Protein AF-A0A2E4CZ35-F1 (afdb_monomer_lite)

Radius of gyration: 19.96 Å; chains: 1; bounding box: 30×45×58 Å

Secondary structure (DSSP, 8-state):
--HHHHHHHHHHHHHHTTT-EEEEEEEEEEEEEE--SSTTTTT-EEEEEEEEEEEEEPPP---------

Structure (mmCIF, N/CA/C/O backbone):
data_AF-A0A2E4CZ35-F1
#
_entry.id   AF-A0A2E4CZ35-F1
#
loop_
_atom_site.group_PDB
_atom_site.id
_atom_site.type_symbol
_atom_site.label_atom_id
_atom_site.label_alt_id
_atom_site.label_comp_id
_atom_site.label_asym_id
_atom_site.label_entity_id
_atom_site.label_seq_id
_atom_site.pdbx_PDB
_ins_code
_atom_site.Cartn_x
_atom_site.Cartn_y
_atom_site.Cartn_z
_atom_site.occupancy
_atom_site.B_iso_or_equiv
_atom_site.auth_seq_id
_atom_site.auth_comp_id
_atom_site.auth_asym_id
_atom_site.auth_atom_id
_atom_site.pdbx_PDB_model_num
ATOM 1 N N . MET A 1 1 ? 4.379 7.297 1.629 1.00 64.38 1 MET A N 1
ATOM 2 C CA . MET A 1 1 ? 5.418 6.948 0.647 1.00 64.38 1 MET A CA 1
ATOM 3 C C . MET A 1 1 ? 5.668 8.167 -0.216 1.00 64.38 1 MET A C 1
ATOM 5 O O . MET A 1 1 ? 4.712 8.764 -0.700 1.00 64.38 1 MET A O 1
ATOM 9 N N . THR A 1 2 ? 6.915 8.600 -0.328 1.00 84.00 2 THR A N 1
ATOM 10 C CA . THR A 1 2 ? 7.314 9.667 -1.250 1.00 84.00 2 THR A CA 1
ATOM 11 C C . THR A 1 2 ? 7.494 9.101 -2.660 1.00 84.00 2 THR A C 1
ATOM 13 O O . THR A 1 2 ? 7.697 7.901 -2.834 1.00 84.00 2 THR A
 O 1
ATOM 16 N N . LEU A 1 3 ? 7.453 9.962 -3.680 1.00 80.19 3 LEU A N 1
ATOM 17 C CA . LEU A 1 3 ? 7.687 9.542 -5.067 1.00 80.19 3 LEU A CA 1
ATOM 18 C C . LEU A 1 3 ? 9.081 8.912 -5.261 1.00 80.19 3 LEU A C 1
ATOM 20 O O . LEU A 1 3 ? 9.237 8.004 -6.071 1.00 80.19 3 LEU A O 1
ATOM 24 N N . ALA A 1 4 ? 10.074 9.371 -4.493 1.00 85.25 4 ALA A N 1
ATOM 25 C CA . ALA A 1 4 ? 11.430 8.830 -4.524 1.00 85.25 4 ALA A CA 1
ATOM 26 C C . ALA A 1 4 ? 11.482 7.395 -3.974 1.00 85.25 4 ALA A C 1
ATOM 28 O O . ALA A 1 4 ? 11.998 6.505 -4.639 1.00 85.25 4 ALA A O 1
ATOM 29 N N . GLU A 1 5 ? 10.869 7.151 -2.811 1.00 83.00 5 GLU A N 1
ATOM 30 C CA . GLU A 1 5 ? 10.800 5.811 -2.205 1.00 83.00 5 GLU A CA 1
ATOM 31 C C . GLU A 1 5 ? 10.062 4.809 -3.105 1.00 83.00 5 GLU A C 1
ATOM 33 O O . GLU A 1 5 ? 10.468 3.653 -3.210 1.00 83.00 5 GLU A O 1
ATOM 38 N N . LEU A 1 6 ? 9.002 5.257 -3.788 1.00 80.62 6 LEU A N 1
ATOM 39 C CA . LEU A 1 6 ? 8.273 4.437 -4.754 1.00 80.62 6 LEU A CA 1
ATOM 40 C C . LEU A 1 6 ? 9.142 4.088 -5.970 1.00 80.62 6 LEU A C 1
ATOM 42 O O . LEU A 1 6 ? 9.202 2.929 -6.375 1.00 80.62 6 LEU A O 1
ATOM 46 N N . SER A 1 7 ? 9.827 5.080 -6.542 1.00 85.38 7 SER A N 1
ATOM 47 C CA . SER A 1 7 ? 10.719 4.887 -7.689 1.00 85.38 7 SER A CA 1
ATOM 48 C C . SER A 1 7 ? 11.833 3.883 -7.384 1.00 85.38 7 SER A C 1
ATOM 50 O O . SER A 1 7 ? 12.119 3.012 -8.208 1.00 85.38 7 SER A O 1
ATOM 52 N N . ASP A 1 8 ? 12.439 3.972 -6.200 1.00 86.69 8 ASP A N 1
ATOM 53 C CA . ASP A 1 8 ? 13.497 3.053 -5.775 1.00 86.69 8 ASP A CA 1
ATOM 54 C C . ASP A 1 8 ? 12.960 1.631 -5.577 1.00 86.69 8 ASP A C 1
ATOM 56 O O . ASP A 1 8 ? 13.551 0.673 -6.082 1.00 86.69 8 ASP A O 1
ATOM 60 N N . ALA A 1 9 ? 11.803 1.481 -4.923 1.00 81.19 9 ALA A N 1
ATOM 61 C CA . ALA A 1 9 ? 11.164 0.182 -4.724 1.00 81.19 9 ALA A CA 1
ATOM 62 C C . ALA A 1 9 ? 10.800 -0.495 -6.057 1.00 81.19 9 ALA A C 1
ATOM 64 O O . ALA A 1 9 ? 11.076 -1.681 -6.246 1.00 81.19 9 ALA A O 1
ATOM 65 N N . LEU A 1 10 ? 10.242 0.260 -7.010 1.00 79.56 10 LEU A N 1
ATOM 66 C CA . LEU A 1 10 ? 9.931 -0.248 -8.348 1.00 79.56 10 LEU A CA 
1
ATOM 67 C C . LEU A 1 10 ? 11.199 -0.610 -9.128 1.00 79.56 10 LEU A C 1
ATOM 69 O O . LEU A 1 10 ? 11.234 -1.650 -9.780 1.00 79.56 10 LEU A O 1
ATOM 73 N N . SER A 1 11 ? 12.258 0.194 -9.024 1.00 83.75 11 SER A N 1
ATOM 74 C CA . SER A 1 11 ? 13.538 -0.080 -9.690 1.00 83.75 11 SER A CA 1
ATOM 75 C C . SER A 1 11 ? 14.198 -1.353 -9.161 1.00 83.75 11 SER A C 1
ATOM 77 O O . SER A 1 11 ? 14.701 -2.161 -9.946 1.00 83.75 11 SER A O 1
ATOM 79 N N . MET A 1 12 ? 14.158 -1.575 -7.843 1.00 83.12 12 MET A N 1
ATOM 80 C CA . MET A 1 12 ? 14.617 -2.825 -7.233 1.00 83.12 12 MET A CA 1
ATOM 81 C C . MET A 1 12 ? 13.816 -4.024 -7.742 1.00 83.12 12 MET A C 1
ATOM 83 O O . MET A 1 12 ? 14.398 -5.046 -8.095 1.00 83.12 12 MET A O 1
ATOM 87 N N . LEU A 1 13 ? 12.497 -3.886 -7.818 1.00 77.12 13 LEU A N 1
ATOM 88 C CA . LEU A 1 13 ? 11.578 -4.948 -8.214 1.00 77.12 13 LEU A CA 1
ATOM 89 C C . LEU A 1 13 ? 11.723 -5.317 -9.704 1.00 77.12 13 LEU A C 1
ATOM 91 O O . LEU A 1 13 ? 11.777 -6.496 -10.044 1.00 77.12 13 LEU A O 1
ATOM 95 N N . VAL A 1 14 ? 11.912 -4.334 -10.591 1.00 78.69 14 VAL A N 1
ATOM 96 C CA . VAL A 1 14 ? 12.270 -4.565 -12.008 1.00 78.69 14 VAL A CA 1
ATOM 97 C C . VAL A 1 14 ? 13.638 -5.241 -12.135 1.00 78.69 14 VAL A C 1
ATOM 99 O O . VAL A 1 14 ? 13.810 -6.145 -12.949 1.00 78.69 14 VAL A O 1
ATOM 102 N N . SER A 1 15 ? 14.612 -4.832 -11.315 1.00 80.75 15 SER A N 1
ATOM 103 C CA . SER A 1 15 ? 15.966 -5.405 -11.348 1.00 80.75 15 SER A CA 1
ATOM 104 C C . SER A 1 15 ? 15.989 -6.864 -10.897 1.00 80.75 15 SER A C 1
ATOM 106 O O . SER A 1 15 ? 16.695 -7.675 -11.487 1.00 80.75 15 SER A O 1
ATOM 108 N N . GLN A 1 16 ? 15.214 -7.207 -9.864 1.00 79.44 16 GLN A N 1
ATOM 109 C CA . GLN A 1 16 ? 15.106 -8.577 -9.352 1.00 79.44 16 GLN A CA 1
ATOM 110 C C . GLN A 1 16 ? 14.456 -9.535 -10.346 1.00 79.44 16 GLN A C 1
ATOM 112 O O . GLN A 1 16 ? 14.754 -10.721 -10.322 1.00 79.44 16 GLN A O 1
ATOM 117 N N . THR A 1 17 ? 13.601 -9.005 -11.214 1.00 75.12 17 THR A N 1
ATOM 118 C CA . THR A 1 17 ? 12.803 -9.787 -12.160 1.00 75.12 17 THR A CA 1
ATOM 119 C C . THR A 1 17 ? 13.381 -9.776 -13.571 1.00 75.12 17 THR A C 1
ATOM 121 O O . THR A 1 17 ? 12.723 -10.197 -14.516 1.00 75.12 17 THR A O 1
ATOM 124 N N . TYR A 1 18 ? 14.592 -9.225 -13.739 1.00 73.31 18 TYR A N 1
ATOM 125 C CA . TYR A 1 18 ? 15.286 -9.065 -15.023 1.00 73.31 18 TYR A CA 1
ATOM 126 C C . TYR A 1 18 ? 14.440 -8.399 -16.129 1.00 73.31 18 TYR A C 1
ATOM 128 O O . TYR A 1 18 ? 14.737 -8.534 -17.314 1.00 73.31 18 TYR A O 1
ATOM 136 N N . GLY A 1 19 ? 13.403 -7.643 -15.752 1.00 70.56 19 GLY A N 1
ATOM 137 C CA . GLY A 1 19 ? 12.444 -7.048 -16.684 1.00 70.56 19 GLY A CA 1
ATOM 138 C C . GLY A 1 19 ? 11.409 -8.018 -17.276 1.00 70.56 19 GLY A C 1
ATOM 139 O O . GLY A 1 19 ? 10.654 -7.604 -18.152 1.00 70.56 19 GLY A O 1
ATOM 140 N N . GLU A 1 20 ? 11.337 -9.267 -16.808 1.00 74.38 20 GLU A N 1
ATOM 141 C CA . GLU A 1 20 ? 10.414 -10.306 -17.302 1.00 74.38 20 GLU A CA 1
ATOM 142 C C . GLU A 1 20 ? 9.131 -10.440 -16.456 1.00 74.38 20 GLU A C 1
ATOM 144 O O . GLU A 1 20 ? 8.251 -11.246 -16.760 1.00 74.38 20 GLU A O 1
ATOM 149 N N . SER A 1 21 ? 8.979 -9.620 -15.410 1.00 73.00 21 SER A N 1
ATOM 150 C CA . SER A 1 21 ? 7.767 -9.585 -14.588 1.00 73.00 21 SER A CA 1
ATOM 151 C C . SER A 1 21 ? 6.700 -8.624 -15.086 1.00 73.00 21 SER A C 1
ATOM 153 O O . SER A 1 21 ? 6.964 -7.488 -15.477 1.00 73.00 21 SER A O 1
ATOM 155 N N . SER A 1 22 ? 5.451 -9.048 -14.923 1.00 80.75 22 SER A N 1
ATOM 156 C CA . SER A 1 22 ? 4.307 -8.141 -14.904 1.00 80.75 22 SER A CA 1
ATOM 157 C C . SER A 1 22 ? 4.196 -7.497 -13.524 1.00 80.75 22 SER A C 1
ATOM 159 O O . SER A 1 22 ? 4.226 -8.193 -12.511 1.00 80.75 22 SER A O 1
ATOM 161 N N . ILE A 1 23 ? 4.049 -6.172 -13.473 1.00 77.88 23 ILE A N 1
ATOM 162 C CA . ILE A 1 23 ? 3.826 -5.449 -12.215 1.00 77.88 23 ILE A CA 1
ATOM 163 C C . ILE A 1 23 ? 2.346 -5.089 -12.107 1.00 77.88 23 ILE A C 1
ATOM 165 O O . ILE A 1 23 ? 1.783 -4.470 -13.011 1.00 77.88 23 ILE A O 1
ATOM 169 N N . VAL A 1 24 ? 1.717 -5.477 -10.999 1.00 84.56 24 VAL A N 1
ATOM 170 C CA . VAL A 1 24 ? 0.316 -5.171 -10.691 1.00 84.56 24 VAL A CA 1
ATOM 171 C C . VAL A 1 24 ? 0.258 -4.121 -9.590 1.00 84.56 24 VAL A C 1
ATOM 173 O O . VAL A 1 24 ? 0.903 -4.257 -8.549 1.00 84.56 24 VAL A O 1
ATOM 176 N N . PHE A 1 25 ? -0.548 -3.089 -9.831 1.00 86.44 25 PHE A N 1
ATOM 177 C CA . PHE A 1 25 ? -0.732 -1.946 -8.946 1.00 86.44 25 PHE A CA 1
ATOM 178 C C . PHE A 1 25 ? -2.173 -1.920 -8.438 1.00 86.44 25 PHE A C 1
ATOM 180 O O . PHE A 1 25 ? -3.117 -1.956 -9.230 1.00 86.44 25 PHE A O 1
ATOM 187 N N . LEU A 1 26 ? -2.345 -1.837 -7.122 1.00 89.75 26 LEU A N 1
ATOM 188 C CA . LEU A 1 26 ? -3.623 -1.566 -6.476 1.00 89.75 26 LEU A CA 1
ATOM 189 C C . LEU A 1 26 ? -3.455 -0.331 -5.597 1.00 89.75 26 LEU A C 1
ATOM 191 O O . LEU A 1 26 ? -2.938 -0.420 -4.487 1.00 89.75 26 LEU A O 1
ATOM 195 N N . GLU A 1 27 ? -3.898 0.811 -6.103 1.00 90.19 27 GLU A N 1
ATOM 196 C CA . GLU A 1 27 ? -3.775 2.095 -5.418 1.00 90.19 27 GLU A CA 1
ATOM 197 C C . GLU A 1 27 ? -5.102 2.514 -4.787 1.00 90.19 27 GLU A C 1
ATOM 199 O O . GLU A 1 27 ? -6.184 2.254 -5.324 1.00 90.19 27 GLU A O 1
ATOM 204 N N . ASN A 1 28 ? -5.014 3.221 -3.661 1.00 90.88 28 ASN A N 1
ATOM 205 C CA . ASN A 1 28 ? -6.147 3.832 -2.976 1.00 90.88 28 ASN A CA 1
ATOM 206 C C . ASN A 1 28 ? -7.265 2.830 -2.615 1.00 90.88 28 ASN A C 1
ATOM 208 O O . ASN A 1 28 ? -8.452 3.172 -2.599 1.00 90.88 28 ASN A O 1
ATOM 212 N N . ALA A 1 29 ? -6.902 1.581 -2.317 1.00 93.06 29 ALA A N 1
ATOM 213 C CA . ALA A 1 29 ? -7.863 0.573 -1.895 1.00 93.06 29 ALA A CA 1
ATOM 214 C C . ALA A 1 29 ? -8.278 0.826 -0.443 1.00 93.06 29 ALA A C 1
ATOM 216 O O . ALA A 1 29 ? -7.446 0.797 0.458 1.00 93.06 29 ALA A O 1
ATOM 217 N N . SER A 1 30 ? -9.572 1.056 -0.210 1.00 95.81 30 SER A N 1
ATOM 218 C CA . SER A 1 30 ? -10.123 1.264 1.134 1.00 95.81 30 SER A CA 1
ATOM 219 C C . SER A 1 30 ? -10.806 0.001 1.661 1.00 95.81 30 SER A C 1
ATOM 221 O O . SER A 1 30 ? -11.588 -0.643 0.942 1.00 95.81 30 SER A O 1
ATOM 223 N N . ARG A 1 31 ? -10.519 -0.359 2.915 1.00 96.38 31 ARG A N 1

*-*-*

*Exercise objective*
Return only the lines between the one holding "ATOM 33 O O" and the one holding "ATOM 39 C CA", inclusive, exactly as they appear above.

*Exercise response*
ATOM 33 O O . GLU A 1 5 ? 10.468 3.653 -3.210 1.00 83.00 5 GLU A O 1
ATOM 38 N N . LEU A 1 6 ? 9.002 5.257 -3.788 1.00 80.62 6 LEU A N 1
ATOM 39 C CA . LEU A 1 6 ? 8.273 4.437 -4.754 1.00 80.62 6 LEU A CA 1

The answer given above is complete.